We went out to the landing and across pitch blackness to another door. He opened it and inside, thankfully illuminated by a few windows, was a time warp. Dark, dusty and reeking with age, nothing had been touched for decades. There was the usual clutter of brown tables, chairs, bookcases, easels and frames all covered with grey dust and pieces of paper, bits of chalk and zinc tubes of paint with other items associated with art…brushes, pencils, coloured paper, glue pots, frames, canvases. “This is where my uncle painted with Matisse” he said (FYI the paintings he had shown me were his uncles, not Matisse’s).

I didn’t know whether to fall over or gasp or stay in my state of shock plus I had to stay upright as I could have fallen on something important.

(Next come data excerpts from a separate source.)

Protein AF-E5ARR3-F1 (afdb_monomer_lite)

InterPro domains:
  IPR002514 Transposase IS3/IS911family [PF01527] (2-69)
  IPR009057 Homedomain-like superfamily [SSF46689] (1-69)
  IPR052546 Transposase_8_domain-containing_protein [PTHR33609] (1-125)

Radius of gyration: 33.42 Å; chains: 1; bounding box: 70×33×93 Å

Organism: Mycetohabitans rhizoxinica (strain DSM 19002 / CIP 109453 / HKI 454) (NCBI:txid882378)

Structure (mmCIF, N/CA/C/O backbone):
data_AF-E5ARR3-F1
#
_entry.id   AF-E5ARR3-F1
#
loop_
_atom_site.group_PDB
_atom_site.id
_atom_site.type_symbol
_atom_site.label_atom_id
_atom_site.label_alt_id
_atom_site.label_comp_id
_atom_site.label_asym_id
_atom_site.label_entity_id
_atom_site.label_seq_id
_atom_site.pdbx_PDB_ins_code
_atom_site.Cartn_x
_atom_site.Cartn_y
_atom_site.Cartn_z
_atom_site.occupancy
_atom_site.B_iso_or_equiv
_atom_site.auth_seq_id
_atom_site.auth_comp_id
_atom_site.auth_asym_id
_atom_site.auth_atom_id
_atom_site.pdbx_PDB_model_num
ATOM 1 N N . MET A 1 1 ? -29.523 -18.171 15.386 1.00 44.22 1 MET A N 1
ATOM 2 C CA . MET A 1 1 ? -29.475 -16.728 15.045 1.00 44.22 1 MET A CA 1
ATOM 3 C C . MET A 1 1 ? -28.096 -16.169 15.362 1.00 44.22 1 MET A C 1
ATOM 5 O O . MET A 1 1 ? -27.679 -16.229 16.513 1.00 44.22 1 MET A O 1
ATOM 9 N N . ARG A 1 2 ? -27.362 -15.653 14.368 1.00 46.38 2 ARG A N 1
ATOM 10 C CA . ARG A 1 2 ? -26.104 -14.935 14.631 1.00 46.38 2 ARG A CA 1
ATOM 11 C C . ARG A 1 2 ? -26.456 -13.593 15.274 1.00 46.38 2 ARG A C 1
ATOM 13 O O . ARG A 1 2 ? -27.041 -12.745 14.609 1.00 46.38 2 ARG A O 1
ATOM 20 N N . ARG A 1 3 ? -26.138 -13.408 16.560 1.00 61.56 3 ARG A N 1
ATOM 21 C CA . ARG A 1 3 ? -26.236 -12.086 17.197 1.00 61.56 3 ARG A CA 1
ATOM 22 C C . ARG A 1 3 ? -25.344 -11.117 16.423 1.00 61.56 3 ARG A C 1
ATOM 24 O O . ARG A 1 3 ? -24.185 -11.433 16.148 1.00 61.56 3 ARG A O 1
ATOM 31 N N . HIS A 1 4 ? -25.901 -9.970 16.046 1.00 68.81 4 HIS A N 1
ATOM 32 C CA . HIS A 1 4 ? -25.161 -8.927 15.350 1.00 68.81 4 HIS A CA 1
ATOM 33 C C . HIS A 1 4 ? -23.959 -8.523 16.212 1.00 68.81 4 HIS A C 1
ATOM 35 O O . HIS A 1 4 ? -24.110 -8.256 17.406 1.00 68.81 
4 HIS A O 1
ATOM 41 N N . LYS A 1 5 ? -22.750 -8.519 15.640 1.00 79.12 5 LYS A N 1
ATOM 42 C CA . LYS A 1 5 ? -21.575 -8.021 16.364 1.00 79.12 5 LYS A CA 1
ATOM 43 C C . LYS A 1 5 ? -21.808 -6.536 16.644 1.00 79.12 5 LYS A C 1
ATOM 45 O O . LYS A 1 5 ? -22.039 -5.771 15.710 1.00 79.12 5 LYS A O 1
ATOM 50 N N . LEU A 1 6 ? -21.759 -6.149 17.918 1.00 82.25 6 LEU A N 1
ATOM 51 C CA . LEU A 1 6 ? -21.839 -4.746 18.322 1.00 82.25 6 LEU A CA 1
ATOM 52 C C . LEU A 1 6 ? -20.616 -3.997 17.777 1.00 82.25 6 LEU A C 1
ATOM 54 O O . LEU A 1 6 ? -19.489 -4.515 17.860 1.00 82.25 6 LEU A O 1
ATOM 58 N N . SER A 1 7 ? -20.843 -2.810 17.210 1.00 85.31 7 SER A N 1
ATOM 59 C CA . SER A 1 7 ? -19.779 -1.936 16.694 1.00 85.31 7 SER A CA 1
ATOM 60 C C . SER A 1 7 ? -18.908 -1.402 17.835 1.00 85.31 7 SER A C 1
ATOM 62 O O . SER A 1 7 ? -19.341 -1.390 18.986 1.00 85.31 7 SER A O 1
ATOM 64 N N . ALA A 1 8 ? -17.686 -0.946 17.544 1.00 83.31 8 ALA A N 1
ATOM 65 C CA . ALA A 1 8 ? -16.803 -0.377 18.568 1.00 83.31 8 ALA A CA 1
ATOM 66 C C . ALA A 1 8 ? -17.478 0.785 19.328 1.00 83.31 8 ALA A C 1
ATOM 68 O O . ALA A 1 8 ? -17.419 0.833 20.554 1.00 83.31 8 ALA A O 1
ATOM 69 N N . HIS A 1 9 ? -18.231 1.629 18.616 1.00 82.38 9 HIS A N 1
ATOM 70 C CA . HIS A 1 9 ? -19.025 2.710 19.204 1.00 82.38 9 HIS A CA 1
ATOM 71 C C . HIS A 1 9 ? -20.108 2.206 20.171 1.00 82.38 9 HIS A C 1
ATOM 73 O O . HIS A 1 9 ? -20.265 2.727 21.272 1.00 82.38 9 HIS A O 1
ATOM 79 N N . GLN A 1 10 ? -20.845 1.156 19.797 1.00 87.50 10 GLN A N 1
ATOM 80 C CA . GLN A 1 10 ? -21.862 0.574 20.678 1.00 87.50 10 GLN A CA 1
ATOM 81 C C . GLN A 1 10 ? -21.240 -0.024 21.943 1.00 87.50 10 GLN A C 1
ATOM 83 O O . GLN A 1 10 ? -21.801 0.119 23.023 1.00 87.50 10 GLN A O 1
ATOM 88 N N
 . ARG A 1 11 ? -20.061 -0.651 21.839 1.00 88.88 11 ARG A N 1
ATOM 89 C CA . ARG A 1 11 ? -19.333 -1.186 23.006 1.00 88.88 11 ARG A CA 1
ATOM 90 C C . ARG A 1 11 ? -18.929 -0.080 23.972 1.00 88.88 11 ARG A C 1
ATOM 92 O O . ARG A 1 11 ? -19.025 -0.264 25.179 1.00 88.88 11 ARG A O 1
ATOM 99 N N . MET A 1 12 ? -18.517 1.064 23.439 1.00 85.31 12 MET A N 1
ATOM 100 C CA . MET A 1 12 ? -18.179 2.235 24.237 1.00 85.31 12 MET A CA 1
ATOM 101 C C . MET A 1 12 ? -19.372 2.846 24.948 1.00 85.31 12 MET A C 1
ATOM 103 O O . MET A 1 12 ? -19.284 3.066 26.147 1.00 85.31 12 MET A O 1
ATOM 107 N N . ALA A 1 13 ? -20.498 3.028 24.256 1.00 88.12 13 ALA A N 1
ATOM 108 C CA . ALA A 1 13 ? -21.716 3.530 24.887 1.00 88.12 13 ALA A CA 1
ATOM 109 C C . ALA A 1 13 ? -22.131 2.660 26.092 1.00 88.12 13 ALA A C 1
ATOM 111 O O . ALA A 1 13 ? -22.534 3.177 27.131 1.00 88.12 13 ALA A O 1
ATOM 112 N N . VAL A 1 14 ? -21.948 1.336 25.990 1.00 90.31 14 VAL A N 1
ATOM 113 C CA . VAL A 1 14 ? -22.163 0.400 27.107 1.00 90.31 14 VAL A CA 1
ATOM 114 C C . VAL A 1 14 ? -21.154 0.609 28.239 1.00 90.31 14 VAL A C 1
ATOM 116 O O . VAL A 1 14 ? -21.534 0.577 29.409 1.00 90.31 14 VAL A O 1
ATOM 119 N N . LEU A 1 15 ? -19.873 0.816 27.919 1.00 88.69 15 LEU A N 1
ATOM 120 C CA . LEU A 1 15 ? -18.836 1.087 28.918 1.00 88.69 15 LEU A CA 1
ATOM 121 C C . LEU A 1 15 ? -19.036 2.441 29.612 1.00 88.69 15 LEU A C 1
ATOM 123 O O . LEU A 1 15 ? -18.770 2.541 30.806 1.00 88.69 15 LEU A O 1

So I stood still and just took it all in, utterly having lost all speech. I was in the room where Matisse painted in his final years. Possibly no one else had ever seen this room.

Exiting backwards out of the room, in honour of what was before me, we went back to the penthouse. Our new friend was so pleased to have shared this with us. He remains a very famous legend himself and we were privileged and honoured to meet him but privacy prevents disclosing his name.

To this day I don’t know why this happened but the synchronicity of life really does throw you some experiences.

For your information Villa La Rêve in Vence, France (Matisse’s actual home during his old age which is NOT the house in this article) is available for painting groups to hire out. It also holds art classes. Google Villa La Rêve for information.